Work to be completed:
Each line of the material below with the word "musculus" is to be reported.

The data:
════════════════

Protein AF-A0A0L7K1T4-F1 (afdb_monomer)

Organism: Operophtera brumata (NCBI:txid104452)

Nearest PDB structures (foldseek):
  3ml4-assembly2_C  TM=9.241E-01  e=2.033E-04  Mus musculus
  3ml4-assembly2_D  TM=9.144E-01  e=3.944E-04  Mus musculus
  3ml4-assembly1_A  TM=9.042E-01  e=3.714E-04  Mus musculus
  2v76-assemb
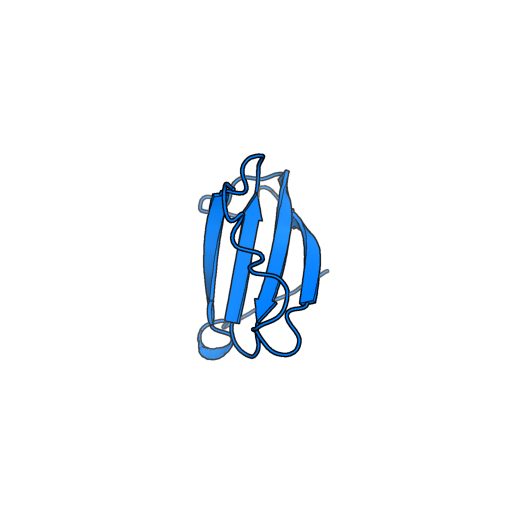ly1_A  TM=8.029E-01  e=4.267E-01  Homo sapiens
  7stt-assembly1_A  TM=5.246E-01  e=4.813E-01  Pedobacter yulinensis

Sequence (67 aa):
MFASPQVGTQLGSSKEFLVMIGGGNKKLPAGPARLHLQGRRFTLTSGVPPRLLGLWELAHLRFCRFY

pLDDT
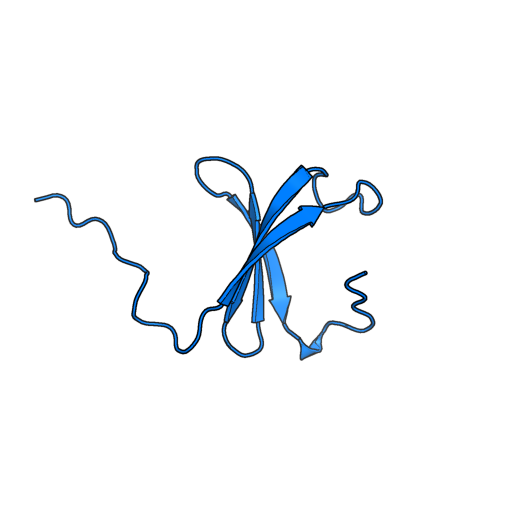: mean 72.6, std 16.74, range [32.94, 89.88]

Radius of gyration: 13.57 Å; Cα contacts (8 Å, |Δi|>4): 90; chains: 1; bounding box: 40×17×34 Å

Mean predicted aligned error: 10.36 Å

InterPro domains:
  IPR011993 PH-like domain superfamily [G3DSA:2.30.29.30] (14-66)
  IPR037746 Protein Dok-7 [PTHR21636] (9-62)

Secondary structure (DSSP, 8-state):
------TTSSSTT-EEEEEEE-TT-TTS-SEEEEEEEETTEEEEEETTTTEEEEEEEGGG-S-----

Foldseek 3Di:
DPPDPCPPPPQPPWDKDWDFADPPDPLADGGIWIWTDGPQKIWIWDDVVTDTSDIDGVVPCPDDDDD

Structure (mmCIF, N/CA/C/O backbone):
data_AF-A0A0L7K1T4-F1
#
_entry.id   AF-A0A0L7K1T4-F1
#
loop_
_atom_site.group_PDB
_atom_site.id
_atom_site.type_symbol
_atom_site.label_atom_id
_atom_site.label_alt_id
_atom_site.label_comp_id
_atom_site.label_asym_id
_atom_site.label_entity_id
_atom_site.label_seq_id
_atom_site.pdbx_PDB_ins_code
_atom_site.Cartn_x
_atom_site.Cartn_y
_atom_site.Cartn_z
_atom_site.occupancy
_atom_site.B_iso_or_equiv
_atom_site.auth_seq_id
_atom_site.auth_comp_id
_atom_site.auth_asym_id
_atom_site.auth_atom_id
_atom_site.pdbx_PDB_model_num
ATOM 1 N N . MET A 1 1 ? 22.025 -3.712 19.902 1.00 34.25 1 MET A N 1
ATOM 2 C CA . MET A 1 1 ? 20.735 -4.391 19.650 1.00 34.25 1 MET A CA 1
ATOM 3 C C . MET A 1 1 ? 19.849 -3.441 18.864 1.00 34.25 1 MET A C 1
ATOM 5 O O . MET A 1 1 ? 19.324 -2.499 19.438 1.00 34.25 1 MET A O 1
ATOM 9 N N . PHE A 1 2 ? 19.755 -3.622 17.546 1.00 32.94 2 PHE A N 1
ATOM 10 C CA . PHE A 1 2 ? 18.804 -2.875 16.725 1.00 32.94 2 PHE A CA 1
ATOM 11 C C . PHE A 1 2 ? 17.421 -3.475 16.971 1.00 32.94 2 PHE A C 1
ATOM 13 O O . PHE A 1 2 ? 17.150 -4.592 16.534 1.00 32.94 2 PHE A O 1
ATOM 20 N N . ALA A 1 3 ? 16.577 -2.774 17.728 1.00 35.62 3 ALA A N 1
ATOM 21 C CA . ALA A 1 3 ? 15.183 -3.155 17.885 1.00 35.62 3 ALA A CA 1
ATOM 22 C C . ALA A 1 3 ? 14.494 -2.992 16.523 1.00 35.62 3 ALA A C 1
ATOM 24 O O . ALA A 1 3 ? 14.180 -1.8
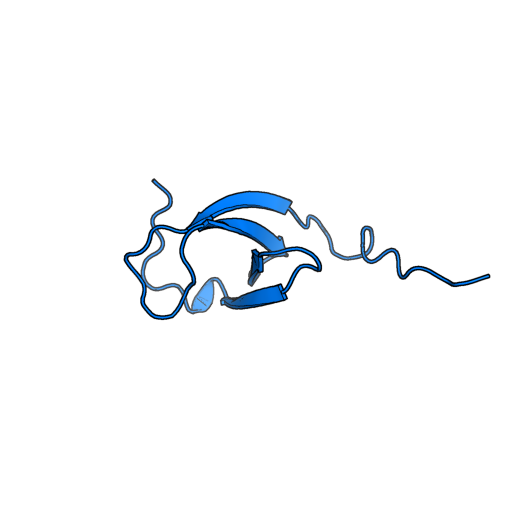84 16.094 1.00 35.62 3 ALA A O 1
ATOM 25 N N . SER A 1 4 ? 14.320 -4.103 15.811 1.00 37.19 4 SER A N 1
ATOM 26 C CA . SER A 1 4 ? 13.414 -4.182 14.671 1.00 37.19 4 SER A CA 1
ATOM 27 C C . SER A 1 4 ? 12.012 -3.991 15.246 1.00 37.19 4 SER A C 1
ATOM 29 O O . SER A 1 4 ? 11.636 -4.755 16.138 1.00 37.19 4 SER A O 1
ATOM 31 N N . PRO A 1 5 ? 11.233 -2.987 14.821 1.00 39.34 5 PRO A N 1
ATOM 32 C CA . PRO A 1 5 ? 9.887 -2.841 15.337 1.00 39.34 5 PRO A CA 1
ATOM 33 C C . PRO A 1 5 ? 9.079 -4.034 14.813 1.00 39.34 5 PRO A C 1
ATOM 35 O O . PRO A 1 5 ? 8.729 -4.097 13.636 1.00 39.34 5 PRO A O 1
ATOM 38 N N . GLN A 1 6 ? 8.824 -5.021 15.675 1.00 47.22 6 GLN A N 1
ATOM 39 C CA . GLN A 1 6 ? 7.884 -6.108 15.413 1.00 47.22 6 GLN A CA 1
ATOM 40 C C . GLN A 1 6 ? 6.464 -5.529 15.453 1.00 47.22 6 GLN A C 1
ATOM 42 O O . GLN A 1 6 ? 5.697 -5.738 16.388 1.00 47.22 6 GLN A O 1
ATOM 47 N N . VAL A 1 7 ? 6.106 -4.771 14.416 1.00 46.25 7 VAL A N 1
ATOM 48 C CA . VAL A 1 7 ? 4.737 -4.307 14.152 1.00 46.25 7 VAL A CA 1
ATOM 49 C C . VAL A 1 7 ? 3.950 -5.483 13.572 1.00 46.25 7 VAL A C 1
ATOM 51 O O . VAL A 1 7 ? 3.552 -5.479 12.415 1.00 46.25 7 VAL A O 1
ATOM 54 N N . GLY A 1 8 ? 3.819 -6.560 14.342 1.00 46.84 8 GLY A N 1
ATOM 55 C CA . GLY A 1 8 ? 3.126 -7.777 13.909 1.00 46.84 8 GLY A CA 1
ATOM 56 C C . GLY A 1 8 ? 2.016 -8.222 14.852 1.00 46.84 8 GLY A C 1
ATOM 57 O O . GLY A 1 8 ? 1.120 -8.943 14.432 1.00 46.84 8 GLY A O 1
ATOM 58 N N . THR A 1 9 ? 2.043 -7.793 16.116 1.00 44.59 9 THR A N 1
ATOM 59 C CA . THR A 1 9 ? 1.251 -8.447 17.171 1.00 44.59 9 THR A CA 1
ATOM 60 C C . THR A 1 9 ? 0.285 -7.536 17.929 1.00 44.59 9 THR A C 1
ATOM 62 O O . THR A 1 9 ? -0.427 -8.034 18.794 1.00 44.59 9 THR A O 1
ATOM 65 N N . GLN A 1 10 ? 0.182 -6.238 17.608 1.00 49.09 10 GLN A N 1
ATOM 66 C CA . GLN A 1 10 ? -0.604 -5.294 18.429 1.00 49.09 10 GLN A CA 1
ATOM 67 C C . GLN A 1 10 ? -1.881 -4.719 17.792 1.00 49.09 10 GLN A C 1
ATOM 69 O O . GLN A 1 10 ? -2.480 -3.799 18.341 1.00 49.09 10 GLN A O 1
ATOM 74 N N . LEU A 1 11 ? -2.350 -5.239 16.658 1.00 56.34 11 LEU A N 1
ATOM 75 C CA . LEU A 1 11 ? -3.586 -4.757 16.031 1.00 56.34 11 LEU A CA 1
ATOM 76 C C . LEU A 1 11 ? -4.502 -5.949 15.775 1.00 56.34 11 LEU A C 1
ATOM 78 O O . LEU A 1 11 ? -4.256 -6.750 14.875 1.00 56.34 11 LEU A O 1
ATOM 82 N N . GLY A 1 12 ? -5.520 -6.085 16.628 1.00 53.38 12 GLY A N 1
ATOM 83 C CA . GLY A 1 12 ? -6.483 -7.182 16.612 1.00 53.38 12 GLY A CA 1
ATOM 84 C C . GLY A 1 12 ? -6.912 -7.567 15.196 1.00 53.38 12 GLY A C 1
ATOM 85 O O . GLY A 1 12 ? -7.339 -6.722 14.415 1.00 53.38 12 GLY A O 1
ATOM 86 N N . SER A 1 13 ? -6.767 -8.853 14.868 1.00 58.94 13 SER A N 1
ATOM 87 C CA . SER A 1 13 ? -7.192 -9.451 13.598 1.00 58.94 13 SER A CA 1
ATOM 88 C C . SER A 1 13 ? -6.787 -8.650 12.344 1.00 58.94 13 SER A C 1
ATOM 90 O O . SER A 1 13 ? -7.616 -8.422 11.459 1.00 58.94 13 SER A O 1
ATOM 92 N N . SER A 1 14 ? -5.524 -8.224 12.237 1.00 68.38 14 SER A N 1
ATOM 93 C CA . SER A 1 14 ? -4.998 -7.726 10.961 1.00 68.38 14 SER A CA 1
ATOM 94 C C . SER A 1 14 ? -4.892 -8.890 9.971 1.00 68.38 14 SER A C 1
ATOM 96 O O . SER A 1 14 ? -4.059 -9.776 10.155 1.00 68.38 14 SER A O 1
ATOM 98 N N . LYS A 1 15 ? -5.742 -8.920 8.938 1.00 82.12 15 LYS A N 1
ATOM 99 C CA . LYS A 1 15 ? -5.722 -9.973 7.911 1.00 82.12 15 LYS A CA 1
ATOM 100 C C . LYS A 1 15 ? -5.047 -9.450 6.652 1.00 82.12 15 LYS A C 1
ATOM 102 O O . LYS A 1 15 ? -5.438 -8.411 6.126 1.00 82.12 15 LYS A O 1
ATOM 107 N N . GLU A 1 16 ? -4.038 -10.166 6.181 1.00 85.50 16 GLU A N 1
ATOM 108 C CA . GLU A 1 16 ? -3.273 -9.795 4.994 1.00 85.50 16 GLU A CA 1
ATOM 109 C C . GLU A 1 16 ? -3.641 -10.693 3.815 1.00 85.50 16 GLU A C 1
ATOM 111 O O . GLU A 1 16 ? -3.779 -11.908 3.961 1.00 85.50 16 GLU A O 1
ATOM 116 N N . PHE A 1 17 ? -3.780 -10.092 2.637 1.00 85.62 17 PHE A N 1
ATOM 117 C CA . PHE A 1 17 ? -4.086 -10.786 1.393 1.00 85.62 17 PHE A CA 1
ATOM 118 C C . PHE A 1 17 ? -3.131 -10.331 0.298 1.00 85.62 17 PHE A C 1
ATOM 120 O O . PHE A 1 17 ? -2.881 -9.137 0.129 1.00 85.62 17 PHE A O 1
ATOM 127 N N . LEU A 1 18 ? -2.618 -11.283 -0.476 1.00 87.25 18 LEU A N 1
ATOM 128 C CA . LEU A 1 18 ? -1.924 -10.981 -1.722 1.00 87.25 18 LEU A CA 1
ATOM 129 C C . LEU A 1 18 ? -2.971 -10.743 -2.807 1.00 87.25 18 LEU A C 1
ATOM 131 O O . LEU A 1 18 ? -3.843 -11.580 -3.025 1.00 87.25 18 LEU A O 1
ATOM 135 N N . VAL A 1 19 ? -2.895 -9.587 -3.458 1.00 87.88 19 VAL A N 1
ATOM 136 C CA . VAL A 1 19 ? -3.854 -9.156 -4.478 1.00 87.88 19 VAL A CA 1
ATOM 137 C C . VAL A 1 19 ? -3.121 -8.679 -5.726 1.00 87.88 19 VAL A C 1
ATOM 139 O O . VAL A 1 19 ? -1.984 -8.209 -5.664 1.00 87.88 19 VAL A O 1
ATOM 142 N N . MET A 1 20 ? -3.785 -8.782 -6.872 1.00 86.69 20 MET A N 1
ATOM 143 C CA . MET A 1 20 ? -3.295 -8.244 -8.136 1.00 86.69 20 MET A CA 1
ATOM 144 C C . MET A 1 20 ? -4.098 -6.992 -8.484 1.00 86.69 20 MET A C 1
ATOM 146 O O . MET A 1 20 ? -5.320 -7.046 -8.613 1.00 86.69 20 MET A O 1
ATOM 150 N N . ILE A 1 21 ? -3.424 -5.851 -8.619 1.00 85.69 21 ILE A N 1
ATOM 151 C CA . ILE A 1 21 ? -4.060 -4.600 -9.035 1.00 85.69 21 ILE A CA 1
ATOM 152 C C . ILE A 1 21 ? -4.135 -4.593 -10.563 1.00 85.69 21 ILE A C 1
ATOM 154 O O . ILE A 1 21 ? -3.104 -4.572 -11.239 1.00 85.69 21 ILE A O 1
ATOM 158 N N . GLY A 1 22 ? -5.351 -4.589 -11.109 1.00 82.88 22 GLY A N 1
ATOM 159 C CA . GLY A 1 22 ? -5.579 -4.398 -12.542 1.00 82.88 22 GLY A CA 1
ATOM 160 C C . GLY A 1 22 ? -5.316 -2.952 -12.985 1.00 82.88 22 GLY A C 1
ATOM 161 O O . GLY A 1 22 ? -5.575 -2.006 -12.244 1.00 82.88 22 GLY A O 1
ATOM 162 N N . GLY A 1 23 ? -4.851 -2.757 -14.222 1.00 76.44 23 GLY A N 1
ATOM 163 C CA . GLY A 1 23 ? -4.470 -1.446 -14.779 1.00 76.44 23 GLY A CA 1
ATOM 164 C C . GLY A 1 23 ? -5.612 -0.474 -15.115 1.00 76.44 23 GLY A C 1
ATOM 165 O O . GLY A 1 23 ? -5.411 0.449 -15.896 1.00 76.44 23 GLY A O 1
ATOM 166 N N . GLY A 1 24 ? -6.810 -0.661 -14.556 1.00 67.56 24 GLY A N 1
ATOM 167 C CA . GLY A 1 24 ? -7.986 0.168 -14.858 1.00 67.56 24 GLY A CA 1
ATOM 168 C C . GLY A 1 24 ? -8.068 1.478 -14.066 1.00 67.56 2
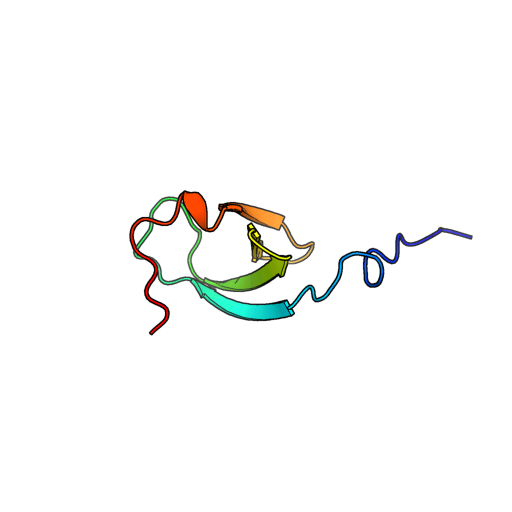4 GLY A C 1
ATOM 169 O O . GLY A 1 24 ? -8.821 2.377 -14.434 1.00 67.56 24 GLY A O 1
ATOM 170 N N . ASN A 1 25 ? -7.303 1.612 -12.979 1.00 68.94 25 ASN A N 1
ATOM 171 C CA . ASN A 1 25 ? -7.337 2.792 -12.119 1.00 68.94 25 ASN A CA 1
ATOM 172 C C . ASN A 1 25 ? -6.035 3.593 -12.241 1.00 68.94 25 ASN A C 1
ATOM 174 O O . ASN A 1 25 ? -5.005 3.170 -11.731 1.00 68.94 25 ASN A O 1
ATOM 178 N N . LYS A 1 26 ? -6.094 4.796 -12.832 1.00 69.56 26 LYS A N 1
ATOM 179 C CA . LYS A 1 26 ? -4.927 5.694 -12.989 1.00 69.56 26 LYS A CA 1
ATOM 180 C C . LYS A 1 26 ? -4.238 6.060 -11.667 1.00 69.56 26 LYS A C 1
ATOM 182 O O . LYS A 1 26 ? -3.097 6.505 -11.685 1.00 69.56 26 LYS A O 1
ATOM 187 N N . LYS A 1 27 ? -4.931 5.917 -10.532 1.00 76.12 27 LYS A N 1
ATOM 188 C CA . LYS A 1 27 ? -4.401 6.251 -9.203 1.00 76.12 27 LYS A CA 1
ATOM 189 C C . LYS A 1 27 ? -3.621 5.109 -8.549 1.00 76.12 27 LYS A C 1
ATOM 191 O O . LYS A 1 27 ? -2.955 5.362 -7
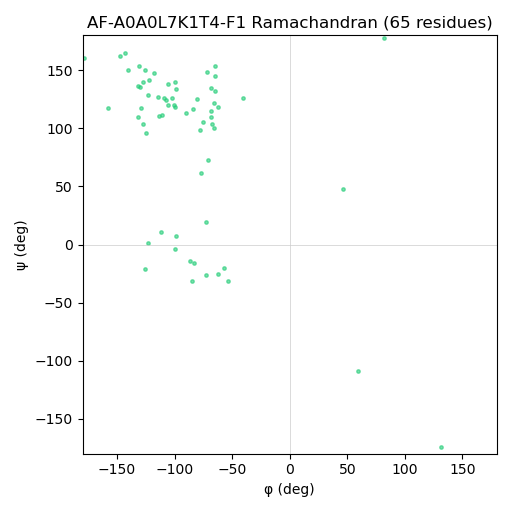.552 1.00 76.12 27 LYS A O 1
ATOM 196 N N . LEU A 1 28 ? -3.717 3.879 -9.061 1.00 78.75 28 LEU A N 1
ATOM 197 C CA . LEU A 1 28 ? -3.043 2.719 -8.481 1.00 78.75 28 LEU A CA 1
ATOM 198 C C . LEU A 1 28 ? -2.138 2.051 -9.520 1.00 78.75 28 LEU A C 1
ATOM 200 O O . LEU A 1 28 ? -2.604 1.745 -10.617 1.00 78.75 28 LEU A O 1
ATOM 204 N N . PRO A 1 29 ? -0.858 1.801 -9.193 1.00 79.75 29 PRO A N 1
ATOM 205 C CA . PRO A 1 29 ? 0.023 1.083 -10.097 1.00 79.75 29 PRO A CA 1
ATOM 206 C C . PRO A 1 29 ? -0.484 -0.349 -10.272 1.00 79.75 29 PRO A C 1
ATOM 208 O O . PRO A 1 29 ? -0.795 -1.027 
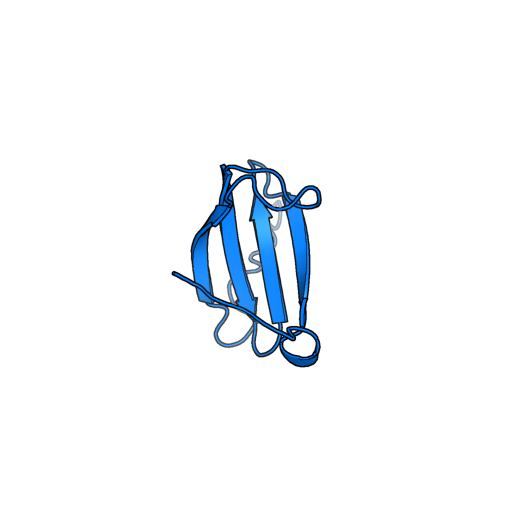-9.292 1.00 79.75 29 PRO A O 1
ATOM 211 N N . ALA A 1 30 ? -0.561 -0.804 -11.521 1.00 85.19 30 ALA A N 1
ATOM 212 C CA . ALA A 1 30 ? -0.877 -2.193 -11.815 1.00 85.19 30 ALA A CA 1
ATOM 213 C C . ALA A 1 30 ? 0.237 -3.112 -11.296 1.00 85.19 30 ALA A C 1
ATOM 215 O O . ALA A 1 30 ? 1.416 -2.756 -11.352 1.00 85.19 30 ALA A O 1
ATOM 216 N N . GLY A 1 31 ? -0.134 -4.302 -10.827 1.00 86.81 31 GLY A N 1
ATOM 217 C CA . GLY A 1 31 ? 0.822 -5.314 -10.380 1.00 86.81 31 GLY A CA 1
ATOM 218 C C . GLY A 1 31 ? 0.510 -5.922 -9.011 1.00 86.81 31 GLY A C 1
ATOM 219 O O . GLY A 1 31 ? -0.555 -5.676 -8.437 1.00 86.81 31 GLY A O 1
ATOM 220 N N . PRO A 1 32 ? 1.418 -6.769 -8.498 1.00 87.50 32 PRO A N 1
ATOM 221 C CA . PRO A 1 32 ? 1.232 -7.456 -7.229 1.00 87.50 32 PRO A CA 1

════════════════

Task output:
  3ml4-assembly2_C  TM=9.241E-01  e=2.033E-04  Mus musculus
  3ml4-assembly2_D  TM=9.144E-01  e=3.944E-04  Mus musculus
  3ml4-assembly1_A  TM=9.042E-01  e=3.714E-04  Mus musculus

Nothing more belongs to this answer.